Of course, Mr. Harte in this work did not attempt to cover all the prison camps in Germany. He did much to help the mental and physical conditions of the prisoners in Ruhleben, the English civilian camp near Berlin. The American Y. M. C. A. built a great hall where religious exercises were held, plays and lectures given, and where prisoners had a good place to read and write in during the day. A library was established in this building.

The work carried on by the Y. M. C. A. may be briefly described as coming under the following heads: religious activities; educational activities; work shops, and gardens; physical exercises and out-door sports; diet kitchens for convalescents; libraries and music, including orchestra, choruses, and so on.

When I left Germany on the breaking of diplomatic relations, a number of these Y. M. C. A. workers left with me.

The German women exhibited notable qualities in war. They engaged in the Red Cross work, including the preparation of supplies and bandages for the hospitals, and the first day of mobilisation saw a number of young girls at every railway station in the country with food and drink for the passing soldiers. At railway junctions and terminals in the large cities, stations were established where these Red Cross workers gave a warm meal to the soldiers passing through. In these terminal stations there were also women workers possessed of sufficient skill to change the dressings of the lightly wounded.

On the Bellevuestrasse, Frau von Ihne, wife of the great architect, founded a home for blinded soldiers. In this home soldiers were taught to make brooms, brushes, baskets, etc.

German women who had country places turned these into homes for the convalescent wounded. But perhaps the most noteworthy was the National Frauendienst or Service for Women, organised the first day of the war. The relief given by the State to the wives and children of soldiers was distributed from stations in Berlin, and in the neighbourhood of each of these stations the Frauendienst established an office where women were always in attendance, ready to give help and advice to the soldiers' wives. There there were card-indexes of all the people within the district and of their needs. At the time I left Germany I believe that there were upwards of seven thousand women engaged in Berlin in social service, in instructing the women in the new art of cooking without milk, eggs or fat and seeing to it that the children had their fair share of milk. It is due to the efforts of these social workers that the rate of infant mortality in Berlin decreased during the war.
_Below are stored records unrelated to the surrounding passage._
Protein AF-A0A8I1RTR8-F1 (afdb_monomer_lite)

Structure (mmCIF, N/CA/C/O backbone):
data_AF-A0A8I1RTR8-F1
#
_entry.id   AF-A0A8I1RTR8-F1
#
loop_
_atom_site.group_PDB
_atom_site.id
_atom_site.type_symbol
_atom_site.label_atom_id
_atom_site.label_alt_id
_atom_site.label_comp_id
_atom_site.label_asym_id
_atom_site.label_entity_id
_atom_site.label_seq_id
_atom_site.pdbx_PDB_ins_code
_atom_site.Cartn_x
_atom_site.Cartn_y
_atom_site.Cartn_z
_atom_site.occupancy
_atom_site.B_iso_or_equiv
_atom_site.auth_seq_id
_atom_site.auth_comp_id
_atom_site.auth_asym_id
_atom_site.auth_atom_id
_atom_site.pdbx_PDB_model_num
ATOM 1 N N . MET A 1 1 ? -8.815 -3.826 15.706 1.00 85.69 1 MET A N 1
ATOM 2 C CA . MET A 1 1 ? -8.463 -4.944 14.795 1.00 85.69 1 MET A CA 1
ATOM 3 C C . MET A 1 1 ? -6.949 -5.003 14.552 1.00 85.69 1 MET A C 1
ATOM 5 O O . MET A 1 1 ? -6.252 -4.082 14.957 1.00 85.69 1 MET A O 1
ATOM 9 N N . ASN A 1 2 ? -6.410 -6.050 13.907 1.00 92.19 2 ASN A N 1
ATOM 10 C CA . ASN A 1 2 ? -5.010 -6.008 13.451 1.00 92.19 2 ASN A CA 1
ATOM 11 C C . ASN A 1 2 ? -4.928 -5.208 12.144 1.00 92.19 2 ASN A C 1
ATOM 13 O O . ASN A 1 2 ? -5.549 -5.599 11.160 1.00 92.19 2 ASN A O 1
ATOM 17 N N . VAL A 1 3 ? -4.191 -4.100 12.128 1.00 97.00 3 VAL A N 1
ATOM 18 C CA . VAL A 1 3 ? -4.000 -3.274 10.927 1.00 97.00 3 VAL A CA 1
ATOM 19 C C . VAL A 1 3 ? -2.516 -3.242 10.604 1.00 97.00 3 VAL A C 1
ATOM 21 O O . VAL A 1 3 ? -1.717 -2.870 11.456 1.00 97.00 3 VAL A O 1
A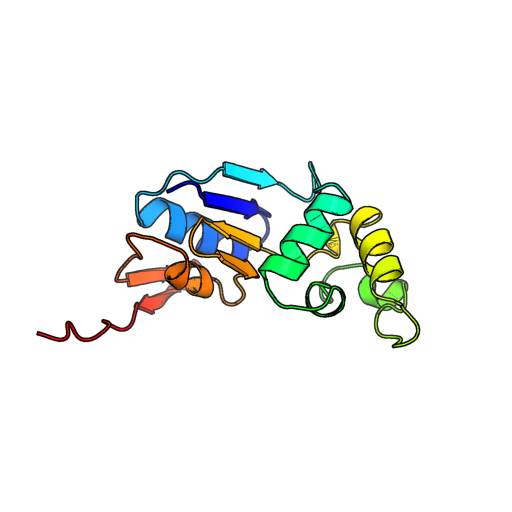TOM 24 N N . THR A 1 4 ? -2.138 -3.585 9.378 1.00 98.00 4 THR A N 1
ATOM 25 C CA . THR A 1 4 ? -0.760 -3.433 8.896 1.00 98.00 4 THR A CA 1
ATOM 26 C C . THR A 1 4 ? -0.729 -2.414 7.771 1.00 98.00 4 THR A C 1
ATOM 28 O O . THR A 1 4 ? -1.528 -2.490 6.843 1.00 98.00 4 THR A O 1
ATOM 31 N N . ILE A 1 5 ? 0.199 -1.462 7.835 1.00 98.12 5 ILE A N 1
ATOM 32 C CA . ILE A 1 5 ? 0.409 -0.465 6.784 1.00 98.12 5 ILE A CA 1
ATOM 33 C C . ILE A 1 5 ? 1.852 -0.504 6.284 1.00 98.12 5 ILE A C 1
ATOM 35 O O . ILE A 1 5 ? 2.800 -0.315 7.047 1.00 98.12 5 ILE A O 1
ATOM 39 N N . TYR A 1 6 ? 2.003 -0.679 4.972 1.00 97.81 6 TYR A N 1
ATOM 40 C CA . TYR A 1 6 ? 3.258 -0.503 4.250 1.00 97.81 6 TYR A CA 1
ATOM 41 C C . TYR A 1 6 ? 3.421 0.984 3.929 1.00 97.81 6 TYR A C 1
ATOM 43 O O . TYR A 1 6 ? 2.824 1.525 2.993 1.00 97.81 6 TYR A O 1
ATOM 51 N N . HIS A 1 7 ? 4.184 1.658 4.781 1.00 96.50 7 HIS A N 1
ATOM 52 C CA . HIS A 1 7 ? 4.238 3.105 4.905 1.00 96.50 7 HIS A CA 1
ATOM 53 C C . HIS A 1 7 ? 5.520 3.687 4.301 1.00 96.50 7 HIS A C 1
ATOM 55 O O . HIS A 1 7 ? 6.598 3.105 4.392 1.00 96.50 7 HIS A O 1
ATOM 61 N N . ASN A 1 8 ? 5.406 4.883 3.725 1.00 94.56 8 ASN A N 1
ATOM 62 C CA . ASN A 1 8 ? 6.541 5.750 3.426 1.00 94.56 8 ASN A CA 1
ATOM 63 C C . ASN A 1 8 ? 6.307 7.133 4.068 1.00 94.56 8 ASN A C 1
ATOM 65 O O . ASN A 1 8 ? 5.353 7.808 3.660 1.00 94.56 8 ASN A O 1
ATOM 69 N N . PRO A 1 9 ? 7.154 7.566 5.024 1.00 93.31 9 PRO A N 1
ATOM 70 C CA . PRO A 1 9 ? 6.978 8.831 5.742 1.00 93.31 9 PRO A CA 1
ATOM 71 C C . PRO A 1 9 ? 7.087 10.065 4.839 1.00 93.31 9 PRO A C 1
ATOM 73 O O . PRO A 1 9 ? 6.436 11.072 5.109 1.00 93.31 9 PRO A O 1
ATOM 76 N N . ASP A 1 10 ? 7.792 9.980 3.711 1.00 92.00 10 ASP A N 1
ATOM 77 C CA . ASP A 1 10 ? 7.968 11.090 2.765 1.00 92.00 10 ASP A CA 1
ATOM 78 C C . ASP A 1 10 ? 6.783 11.254 1.796 1.00 92.00 10 ASP A C 1
ATOM 80 O O . ASP A 1 10 ? 6.803 12.081 0.886 1.00 92.00 10 ASP A O 1
ATOM 84 N N . CYS A 1 11 ? 5.716 10.465 1.957 1.00 91.88 11 CYS A N 1
ATOM 85 C CA . CYS A 1 11 ? 4.548 10.495 1.082 1.00 91.88 11 CYS A CA 1
ATOM 86 C C . CYS A 1 11 ? 3.302 11.002 1.812 1.00 91.88 11 CYS A C 1
ATOM 88 O O . CYS A 1 11 ? 2.767 10.304 2.670 1.00 91.88 11 CYS A O 1
ATOM 90 N N . GLY A 1 12 ? 2.771 12.158 1.392 1.00 92.06 12 GLY A N 1
ATOM 91 C CA . GLY A 1 12 ? 1.560 12.743 1.985 1.00 92.06 12 GLY A CA 1
ATOM 92 C C . GLY A 1 12 ? 0.359 11.791 1.986 1.00 92.06 12 GLY A C 1
ATOM 93 O O . GLY A 1 12 ? -0.281 11.600 3.013 1.00 92.06 12 GLY A O 1
ATOM 94 N N . THR A 1 13 ? 0.087 11.070 0.889 1.00 92.88 13 THR A N 1
ATOM 95 C CA . THR A 1 13 ? -0.989 10.052 0.867 1.00 92.88 13 THR A CA 1
ATOM 96 C C . THR A 1 13 ? -0.783 8.974 1.940 1.00 92.88 13 THR A C 1
ATOM 98 O O . THR A 1 13 ? -1.734 8.552 2.595 1.00 92.88 13 THR A O 1
ATOM 101 N N . SER A 1 14 ? 0.466 8.555 2.162 1.00 94.25 14 SER A N 1
ATOM 102 C CA . SER A 1 14 ? 0.832 7.554 3.168 1.00 94.25 14 SER A CA 1
ATOM 103 C C . SER A 1 14 ? 0.693 8.080 4.599 1.00 94.25 14 SER A C 1
ATOM 105 O O . SER A 1 14 ? 0.225 7.349 5.473 1.00 94.25 14 SER A O 1
ATOM 107 N N . ARG A 1 15 ? 1.060 9.344 4.843 1.00 97.12 15 ARG A N 1
ATOM 108 C CA . ARG A 1 15 ? 0.884 10.016 6.140 1.00 97.12 15 ARG A CA 1
ATOM 109 C C . ARG A 1 15 ? -0.588 10.235 6.479 1.00 97.12 15 ARG A C 1
ATOM 111 O O . ARG A 1 15 ? -1.001 9.844 7.566 1.00 97.12 15 ARG A O 1
ATOM 118 N N . ASN A 1 16 ? -1.388 10.735 5.535 1.00 96.81 16 ASN A N 1
ATOM 119 C CA . ASN A 1 16 ? -2.836 10.895 5.712 1.00 96.81 16 ASN A CA 1
ATOM 120 C C . ASN A 1 16 ? -3.530 9.554 6.000 1.00 96.81 16 ASN A C 1
ATOM 122 O O . ASN A 1 16 ? -4.348 9.464 6.909 1.00 96.81 16 ASN A O 1
ATOM 126 N N . THR A 1 17 ? -3.152 8.487 5.287 1.00 97.19 17 THR A N 1
ATOM 127 C CA . THR A 1 17 ? -3.686 7.135 5.536 1.00 97.19 17 THR A CA 1
ATOM 128 C C . THR A 1 17 ? -3.355 6.649 6.949 1.00 97.19 17 THR A C 1
ATOM 130 O O . THR A 1 17 ? -4.245 6.219 7.676 1.00 97.19 17 THR A O 1
ATOM 133 N N . LEU A 1 18 ? -2.090 6.761 7.376 1.00 97.25 18 LEU A N 1
ATOM 134 C CA . LEU A 1 18 ? -1.672 6.381 8.731 1.00 97.25 18 LEU A CA 1
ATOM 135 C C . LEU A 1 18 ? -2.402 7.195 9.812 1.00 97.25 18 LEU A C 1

A war always causes a great unsettling in business and trade; people no longer buy as many articles of luxury and the workers engaged in the production of these articles are thrown out of employment. In Germany, the National Women's Service, acting with the labour exchanges, did its best to find new positions for those thrown out of work. Women were helped over a period of poverty until they could find new places and were instructed in new trades.

Many women engaged in the work of sending packages containing food and comforts to the soldiers at the front and to the German prisoners of war in other countries.

Through the efforts of the American Association of Commerce and Trade, and the Embassy, a free restaurant was established in Berlin in one of the poorer districts. About two hundred people were fed here daily in a hall decorated with flags and plants. This was continued even after we left Germany.

At Christmas, 1916, Mrs. Gerard and I visited this kitchen with Mr. and Mrs. Wolf and General von Kessel, Commander of the Mark of Brandenburg and one of his daughters. Presents were distributed to the children and the mothers received an order for goods in one of the department stores. The German Christmas songs were sung and when a little German child offered a prayer for peace, I do not think there was anyone present who could refrain from weeping.

Many of the German women of title, princesses, etc., established base hospitals of their own and seemed to manage these hospitals with success.